Reproduce word for word every line of the entries below, from the line containing "ATOM 104 C C" through the final line, and nothing else.

══ Dataset records

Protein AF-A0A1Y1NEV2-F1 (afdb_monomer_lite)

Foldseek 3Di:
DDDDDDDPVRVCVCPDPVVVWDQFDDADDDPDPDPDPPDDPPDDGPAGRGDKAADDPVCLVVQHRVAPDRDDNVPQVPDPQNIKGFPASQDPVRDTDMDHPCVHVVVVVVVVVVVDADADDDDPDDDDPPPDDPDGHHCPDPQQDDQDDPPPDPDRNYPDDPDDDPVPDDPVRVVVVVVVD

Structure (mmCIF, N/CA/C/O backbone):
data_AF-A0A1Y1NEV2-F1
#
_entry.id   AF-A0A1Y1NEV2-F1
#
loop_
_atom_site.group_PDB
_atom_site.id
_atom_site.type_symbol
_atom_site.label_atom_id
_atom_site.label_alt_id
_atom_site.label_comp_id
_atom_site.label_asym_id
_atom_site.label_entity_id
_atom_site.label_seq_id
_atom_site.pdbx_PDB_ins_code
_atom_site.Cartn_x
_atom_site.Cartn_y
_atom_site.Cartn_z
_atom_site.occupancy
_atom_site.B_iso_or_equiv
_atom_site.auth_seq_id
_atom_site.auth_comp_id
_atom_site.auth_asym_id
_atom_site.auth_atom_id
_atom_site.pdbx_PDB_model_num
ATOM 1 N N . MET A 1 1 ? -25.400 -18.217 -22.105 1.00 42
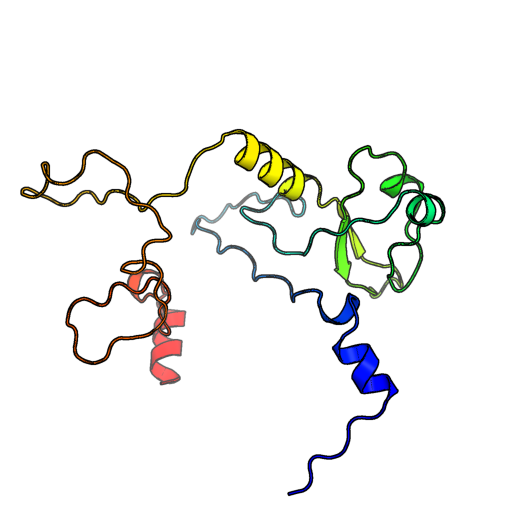.88 1 MET A N 1
ATOM 2 C CA . MET A 1 1 ? -25.004 -18.749 -20.782 1.00 42.88 1 MET A CA 1
ATOM 3 C C . MET A 1 1 ? -25.350 -17.709 -19.730 1.00 42.88 1 MET A C 1
ATOM 5 O O . MET A 1 1 ? -24.714 -16.666 -19.705 1.00 42.88 1 MET A O 1
ATOM 9 N N . GLY A 1 2 ? -26.413 -17.923 -18.950 1.00 49.41 2 GLY A N 1
ATOM 10 C CA . GLY A 1 2 ? -26.841 -16.960 -17.931 1.00 49.41 2 GLY A CA 1
ATOM 11 C C . GLY A 1 2 ? -25.805 -16.879 -16.815 1.00 49.41 2 GLY A C 1
ATOM 12 O O . GLY A 1 2 ? -25.514 -17.890 -16.178 1.00 49.41 2 GLY A O 1
ATOM 13 N N . ALA A 1 3 ? -25.220 -15.700 -16.600 1.00 63.72 3 ALA A N 1
ATOM 14 C CA . ALA A 1 3 ? -24.380 -15.456 -15.438 1.00 63.72 3 ALA A CA 1
ATOM 15 C C . ALA A 1 3 ? -25.203 -15.787 -14.186 1.00 63.72 3 ALA A C 1
ATOM 17 O O . ALA A 1 3 ? -26.268 -15.207 -13.978 1.00 63.72 3 ALA A O 1
ATOM 18 N N . ARG A 1 4 ? -24.752 -16.750 -13.372 1.00 67.50 4 ARG A N 1
ATOM 19 C CA . ARG A 1 4 ? -25.387 -17.011 -12.076 1.00 67.50 4 ARG A CA 1
ATOM 20 C C . ARG A 1 4 ? -25.368 -15.706 -11.286 1.00 67.50 4 ARG A C 1
ATOM 22 O O . ARG A 1 4 ? -24.292 -15.176 -11.008 1.00 67.50 4 ARG A O 1
ATOM 29 N N . ALA A 1 5 ? -26.554 -15.188 -10.973 1.00 82.50 5 ALA A N 1
ATOM 30 C CA . ALA A 1 5 ? -26.696 -13.982 -10.177 1.00 82.50 5 ALA A CA 1
ATOM 31 C C . ALA A 1 5 ? -25.960 -14.182 -8.845 1.00 82.50 5 ALA A C 1
ATOM 33 O O . ALA A 1 5 ? -26.153 -15.179 -8.148 1.00 82.50 5 ALA A O 1
ATOM 34 N N . VAL A 1 6 ? -25.056 -13.258 -8.532 1.00 89.94 6 VAL A N 1
ATOM 35 C CA . VAL A 1 6 ? -24.316 -13.249 -7.267 1.00 89.94 6 VAL A CA 1
ATOM 36 C C . VAL A 1 6 ? -25.321 -13.000 -6.142 1.00 89.94 6 VAL A C 1
ATOM 38 O O . VAL A 1 6 ? -
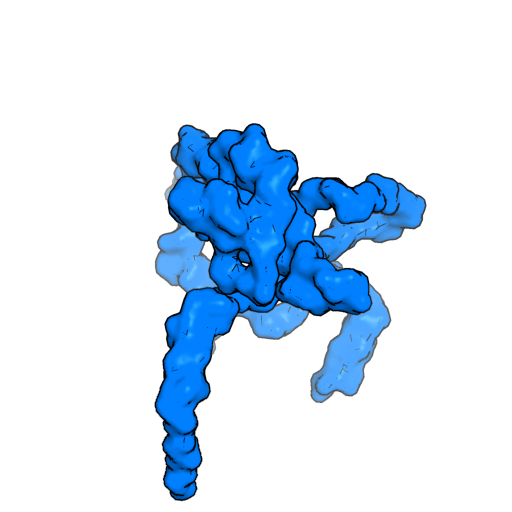26.209 -12.163 -6.294 1.00 89.94 6 VAL A O 1
ATOM 41 N N . SER A 1 7 ? -25.206 -13.714 -5.018 1.00 94.69 7 SER A N 1
ATOM 42 C CA . SER A 1 7 ? -26.107 -13.482 -3.885 1.00 94.69 7 SER A CA 1
ATOM 43 C C . SER A 1 7 ? -25.951 -12.048 -3.351 1.00 94.69 7 SER A C 1
ATOM 45 O O . SER A 1 7 ? -24.843 -11.500 -3.399 1.00 94.69 7 SER A O 1
ATOM 47 N N . PRO A 1 8 ? -27.011 -11.432 -2.794 1.00 94.62 8 PRO A N 1
ATOM 48 C CA . PRO A 1 8 ? -26.935 -10.066 -2.270 1.00 94.62 8 PRO A CA 1
ATOM 49 C C . PRO A 1 8 ? -25.794 -9.866 -1.259 1.00 94.62 8 PRO A C 1
ATOM 51 O O . PRO A 1 8 ? -25.065 -8.880 -1.325 1.00 94.62 8 PRO A O 1
ATOM 54 N N . GLY A 1 9 ? -25.562 -10.846 -0.376 1.00 95.69 9 GLY A N 1
ATOM 55 C CA . GLY A 1 9 ? -24.453 -10.805 0.583 1.00 95.69 9 GLY A CA 1
ATOM 56 C C . GLY A 1 9 ? -23.072 -10.854 -0.080 1.00 95.69 9 GLY A C 1
ATOM 57 O O . GLY A 1 9 ? -22.176 -10.104 0.299 1.00 95.69 9 GLY A O 1
ATOM 58 N N . ALA A 1 10 ? -22.893 -11.678 -1.116 1.00 95.19 10 ALA A N 1
ATOM 59 C CA . ALA A 1 10 ? -21.629 -11.745 -1.848 1.00 95.19 10 ALA A CA 1
ATOM 60 C C . ALA A 1 10 ? -21.349 -10.465 -2.657 1.00 95.19 10 ALA A C 1
ATOM 62 O O . ALA A 1 10 ? -20.185 -10.087 -2.813 1.00 95.19 10 ALA A O 1
ATOM 63 N N . ALA A 1 11 ? -22.391 -9.771 -3.129 1.00 95.00 11 ALA A N 1
ATOM 64 C CA . ALA A 1 11 ? -22.248 -8.466 -3.771 1.00 95.00 11 ALA A CA 1
ATOM 65 C C . ALA A 1 11 ? -21.707 -7.409 -2.789 1.00 95.00 11 ALA A C 1
ATOM 67 O O . ALA A 1 11 ? -20.763 -6.701 -3.133 1.00 95.00 11 ALA A O 1
ATOM 68 N N . LEU A 1 12 ? -22.219 -7.376 -1.550 1.00 96.38 12 LEU A N 1
ATOM 69 C CA . LEU A 1 12 ? -21.727 -6.475 -0.497 1.00 96.38 12 LEU A CA 1
ATOM 70 C C . LEU A 1 12 ? -20.289 -6.793 -0.070 1.00 96.38 12 LEU A C 1
ATOM 72 O O . LEU A 1 12 ? -19.481 -5.883 0.113 1.00 96.38 12 LEU A O 1
ATOM 76 N N . LEU A 1 13 ? -19.945 -8.078 0.068 1.00 96.31 13 LEU A N 1
ATOM 77 C CA . LEU A 1 13 ? -18.583 -8.485 0.427 1.00 96.31 13 LEU A CA 1
ATOM 78 C C . LEU A 1 13 ? -17.570 -8.067 -0.641 1.00 96.31 13 LEU A C 1
ATOM 80 O O . LEU A 1 13 ? -16.499 -7.572 -0.292 1.00 96.31 13 LEU A O 1
ATOM 84 N N . ARG A 1 14 ? -17.922 -8.185 -1.928 1.00 95.38 14 ARG A N 1
ATOM 85 C CA . ARG A 1 14 ? -17.056 -7.789 -3.049 1.00 95.38 14 ARG A CA 1
ATOM 86 C C . ARG A 1 14 ? -16.663 -6.310 -3.000 1.00 95.38 14 ARG A C 1
ATOM 88 O O . ARG A 1 14 ? -15.542 -5.983 -3.368 1.00 95.38 14 ARG A O 1
ATOM 95 N N . THR A 1 15 ? -17.562 -5.438 -2.551 1.00 96.38 15 THR A N 1
ATOM 96 C CA . THR A 1 15 ? -17.324 -3.988 -2.439 1.00 96.38 15 THR A CA 1
ATOM 97 C C . THR A 1 15 ? -16.905 -3.555 -1.033 1.00 96.38 15 THR A C 1
ATOM 99 O O . THR A 1 15 ? -16.794 -2.361 -0.759 1.00 96.38 15 THR A O 1
ATOM 102 N N . SER A 1 16 ? -16.710 -4.498 -0.110 1.00 97.50 16 SER A N 1
ATOM 103 C CA . SER A 1 16 ? -16.336 -4.186 1.268 1.00 97.50 16 SER A CA 1
ATOM 104 C C . SER A 1 16 ? -14.897 -3.668 1.361 1.00 97.50 16 SER A C 1
ATOM 106 O O . SER A 1 16 ? -14.017 -4.061 0.594 1.00 97.50 16 SER A O 1
ATOM 108 N N . ARG A 1 17 ? -14.624 -2.826 2.365 1.00 96.56 17 ARG A N 1
ATOM 109 C CA . ARG A 1 17 ? -13.275 -2.285 2.604 1.00 96.56 17 ARG A CA 1
ATOM 110 C C . ARG A 1 17 ? -12.243 -3.383 2.879 1.00 96.56 17 ARG A C 1
ATOM 112 O O . ARG A 1 17 ? -11.117 -3.284 2.406 1.00 96.56 17 ARG A O 1
ATOM 119 N N . MET A 1 18 ? -12.625 -4.456 3.576 1.00 95.25 18 MET A N 1
ATOM 120 C CA . MET A 1 18 ? -11.714 -5.575 3.845 1.00 95.25 18 MET A CA 1
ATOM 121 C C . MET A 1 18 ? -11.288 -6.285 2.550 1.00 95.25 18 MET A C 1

════

Problem solution |
ATOM 104 C C . SER A 1 16 ? -14.897 -3.668 1.361 1.00 97.50 16 SER A C 1
ATOM 106 O O . SER A 1 16 ? -14.017 -4.061 0.594 1.00 97.50 16 SER A O 1
ATOM 108 N N . ARG A 1 17 ? -14.624 -2.826 2.365 1.00 96.56 17 ARG A N 1
ATOM 109 C CA . ARG A 1 17 ? -13.275 -2.285 2.604 1.00 96.56 17 ARG A CA 1
ATOM 110 C C . ARG A 1 17 ? -12.243 -3.383 2.879 1.00 96.56 17 ARG A C 1
ATOM 112 O O . ARG A 1 17 ? -11.117 -3.284 2.406 1.00 96.56 17 ARG A O 1
ATOM 119 N N . MET A 1 18 ? -12.625 -4.456 3.576 1.00 95.25 18 MET A N 1
ATOM 120 C CA . MET A 1 18 ? -11.714 -5.575 3.845 1.00 95.25 18 MET A CA 1
ATOM 121 C C . MET A 1 18 ? -11.288 -6.285 2.550 1.00 95.25 18 MET A C 1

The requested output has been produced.